Description
This is a pretrained pipeline to extract Companies (ORG), People (PERSON), Job titles (ROLE) and Dates combining different pretrained NER models to improve coverage.
Predicted Entities
ORG, PERSON, ROLE, DATE
How to use
from johnsnowlabs import *
deid_pipeline = PretrainedPipeline("finpipe_org_per_role_date", "en", "finance/models")
deid_pipeline.annotate("John Smith works as Computer Engineer at Amazon since 2020")
res = deid_pipeline.annotate("John Smith works as Computer Engineer at Amazon since 2020")

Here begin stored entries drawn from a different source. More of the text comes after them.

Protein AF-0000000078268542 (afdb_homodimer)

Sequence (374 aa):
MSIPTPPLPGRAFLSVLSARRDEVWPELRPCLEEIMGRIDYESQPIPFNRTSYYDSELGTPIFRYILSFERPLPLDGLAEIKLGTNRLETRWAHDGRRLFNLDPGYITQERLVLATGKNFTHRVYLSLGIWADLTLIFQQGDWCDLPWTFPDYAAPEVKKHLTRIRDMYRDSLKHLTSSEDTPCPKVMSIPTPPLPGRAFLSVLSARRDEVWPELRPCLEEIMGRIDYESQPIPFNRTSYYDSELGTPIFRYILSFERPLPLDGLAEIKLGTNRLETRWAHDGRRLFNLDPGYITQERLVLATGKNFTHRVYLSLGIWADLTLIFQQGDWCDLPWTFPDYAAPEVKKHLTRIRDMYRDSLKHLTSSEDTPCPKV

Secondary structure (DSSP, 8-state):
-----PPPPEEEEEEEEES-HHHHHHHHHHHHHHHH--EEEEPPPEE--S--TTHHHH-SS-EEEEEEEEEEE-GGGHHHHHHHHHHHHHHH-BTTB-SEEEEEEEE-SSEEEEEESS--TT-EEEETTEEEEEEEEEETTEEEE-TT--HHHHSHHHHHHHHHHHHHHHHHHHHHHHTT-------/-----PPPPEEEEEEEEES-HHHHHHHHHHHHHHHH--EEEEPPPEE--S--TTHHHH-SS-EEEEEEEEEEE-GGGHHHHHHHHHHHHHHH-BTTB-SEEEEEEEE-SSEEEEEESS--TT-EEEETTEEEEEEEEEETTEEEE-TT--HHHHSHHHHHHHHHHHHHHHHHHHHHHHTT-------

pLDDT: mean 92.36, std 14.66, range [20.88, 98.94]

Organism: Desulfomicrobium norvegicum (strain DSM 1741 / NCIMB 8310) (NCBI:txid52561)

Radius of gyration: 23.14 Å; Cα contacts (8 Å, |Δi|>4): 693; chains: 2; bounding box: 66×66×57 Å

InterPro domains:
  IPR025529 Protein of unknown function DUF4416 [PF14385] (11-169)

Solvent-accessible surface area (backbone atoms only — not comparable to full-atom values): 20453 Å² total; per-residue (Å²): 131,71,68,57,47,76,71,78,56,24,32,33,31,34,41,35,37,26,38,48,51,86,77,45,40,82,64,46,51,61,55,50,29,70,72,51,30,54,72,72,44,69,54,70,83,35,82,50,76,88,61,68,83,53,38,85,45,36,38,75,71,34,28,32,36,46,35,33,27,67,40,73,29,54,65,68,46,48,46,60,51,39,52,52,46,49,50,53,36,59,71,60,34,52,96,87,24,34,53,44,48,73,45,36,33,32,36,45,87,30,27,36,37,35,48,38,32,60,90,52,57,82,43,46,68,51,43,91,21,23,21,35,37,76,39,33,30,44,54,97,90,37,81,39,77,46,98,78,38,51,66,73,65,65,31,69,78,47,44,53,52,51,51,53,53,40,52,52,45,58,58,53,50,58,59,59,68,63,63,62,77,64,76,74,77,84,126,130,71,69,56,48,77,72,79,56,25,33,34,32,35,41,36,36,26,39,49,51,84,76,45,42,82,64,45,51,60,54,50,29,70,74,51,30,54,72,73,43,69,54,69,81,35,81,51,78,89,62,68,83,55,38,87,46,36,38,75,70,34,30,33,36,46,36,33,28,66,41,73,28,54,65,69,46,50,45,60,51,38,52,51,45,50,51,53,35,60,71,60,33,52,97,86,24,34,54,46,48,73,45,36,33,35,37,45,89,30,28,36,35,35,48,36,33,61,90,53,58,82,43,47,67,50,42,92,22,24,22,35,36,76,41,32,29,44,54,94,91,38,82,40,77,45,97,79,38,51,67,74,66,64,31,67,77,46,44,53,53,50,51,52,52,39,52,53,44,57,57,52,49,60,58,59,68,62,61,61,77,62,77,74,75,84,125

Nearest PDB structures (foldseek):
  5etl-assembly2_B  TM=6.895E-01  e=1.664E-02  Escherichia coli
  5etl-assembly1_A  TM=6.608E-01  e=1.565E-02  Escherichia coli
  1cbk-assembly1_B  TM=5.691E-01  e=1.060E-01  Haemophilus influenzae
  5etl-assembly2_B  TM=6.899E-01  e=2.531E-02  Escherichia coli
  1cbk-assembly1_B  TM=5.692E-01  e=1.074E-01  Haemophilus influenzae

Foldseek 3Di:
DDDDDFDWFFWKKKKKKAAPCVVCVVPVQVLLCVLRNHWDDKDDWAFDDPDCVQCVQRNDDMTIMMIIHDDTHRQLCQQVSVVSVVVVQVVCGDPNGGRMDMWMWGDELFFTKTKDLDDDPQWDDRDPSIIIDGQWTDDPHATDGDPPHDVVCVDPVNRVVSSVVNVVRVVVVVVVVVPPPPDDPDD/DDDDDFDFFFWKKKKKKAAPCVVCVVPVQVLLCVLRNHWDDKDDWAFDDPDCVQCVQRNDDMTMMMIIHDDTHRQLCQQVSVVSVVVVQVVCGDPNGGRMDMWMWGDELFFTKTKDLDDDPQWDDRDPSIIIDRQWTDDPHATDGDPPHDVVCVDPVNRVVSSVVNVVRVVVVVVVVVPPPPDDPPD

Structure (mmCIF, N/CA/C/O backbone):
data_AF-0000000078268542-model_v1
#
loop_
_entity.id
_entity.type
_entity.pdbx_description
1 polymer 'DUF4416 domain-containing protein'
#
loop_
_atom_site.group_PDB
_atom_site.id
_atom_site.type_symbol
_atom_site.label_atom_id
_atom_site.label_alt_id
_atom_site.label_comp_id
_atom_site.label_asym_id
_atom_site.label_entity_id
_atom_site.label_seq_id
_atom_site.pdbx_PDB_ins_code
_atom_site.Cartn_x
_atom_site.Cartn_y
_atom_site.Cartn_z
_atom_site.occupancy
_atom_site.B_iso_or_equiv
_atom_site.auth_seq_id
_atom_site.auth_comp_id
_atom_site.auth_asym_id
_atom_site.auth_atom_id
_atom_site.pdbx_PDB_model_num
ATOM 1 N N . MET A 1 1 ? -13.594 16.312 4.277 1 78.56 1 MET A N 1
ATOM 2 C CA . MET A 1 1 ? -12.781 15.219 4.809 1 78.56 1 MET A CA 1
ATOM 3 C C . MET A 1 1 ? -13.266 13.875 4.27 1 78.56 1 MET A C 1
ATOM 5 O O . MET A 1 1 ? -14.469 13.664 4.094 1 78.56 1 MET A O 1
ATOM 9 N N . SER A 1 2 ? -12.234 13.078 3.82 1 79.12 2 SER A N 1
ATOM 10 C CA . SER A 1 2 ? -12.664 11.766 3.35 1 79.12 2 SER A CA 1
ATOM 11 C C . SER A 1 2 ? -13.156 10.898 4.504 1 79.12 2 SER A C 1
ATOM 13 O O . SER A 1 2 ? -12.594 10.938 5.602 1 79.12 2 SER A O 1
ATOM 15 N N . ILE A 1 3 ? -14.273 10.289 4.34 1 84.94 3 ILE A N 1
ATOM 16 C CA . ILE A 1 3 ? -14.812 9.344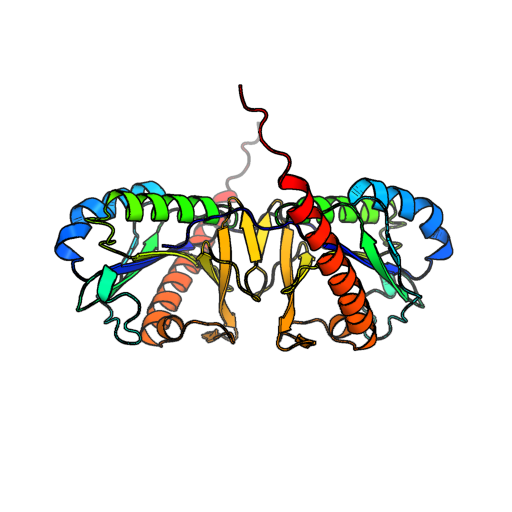 5.312 1 84.94 3 ILE A CA 1
ATOM 17 C C . ILE A 1 3 ? -14.359 7.93 4.969 1 84.94 3 ILE A C 1
ATOM 19 O O . ILE A 1 3 ? -14.734 7.383 3.932 1 84.94 3 ILE A O 1
ATOM 23 N N . PRO A 1 4 ? -13.562 7.367 5.875 1 93.06 4 PRO A N 1
ATOM 24 C CA . PRO A 1 4 ? -13.078 6.012 5.613 1 93.06 4 PRO A CA 1
ATOM 25 C C . PRO A 1 4 ? -14.203 4.988 5.523 1 93.06 4 PRO A C 1
ATOM 27 O O . PRO A 1 4 ? -15.094 4.969 6.375 1 93.06 4 PRO A O 1
ATOM 30 N N . THR A 1 5 ? -14.234 4.273 4.473 1 93.81 5 THR A N 1
ATOM 31 C CA . THR A 1 5 ? -15.188 3.189 4.258 1 93.81 5 THR A CA 1
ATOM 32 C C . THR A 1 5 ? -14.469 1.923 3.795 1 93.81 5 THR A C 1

for token, ner in zip(res['token'], res['ner']):
print(f"{token} ({ner})")
Results
John (B-PERSON)
Smith (I-PERSON)
works (O)
as (O)
Computer (B-ROLE)
Engineer (I-ROLE)
at (O)
Amazon (B-ORG)
since (O)
2020 (B-DATE)
Model Information
| Model Name: | finpipe_org_per_role_date |
| Type: | pipeline |
| Compatibility: | Finance NLP 1.0.0+ |
| License: | Licensed |
| Edition: | Official |
| Language: | en |
| Size: | 828.4 MB |
References
In-house annotations on legal and financial documents, Ontonotes, Conll 2003, Finsec conll, Cuad dataset, 10k filings
Included Models
- DocumentAssembler
- SentenceDetectorDLModel
- TokenizerModel
- BertEmbeddings
- FinanceNerModel
- FinanceBertForTokenClassification
- NerConverter
- NerConverter
- ChunkMergeModel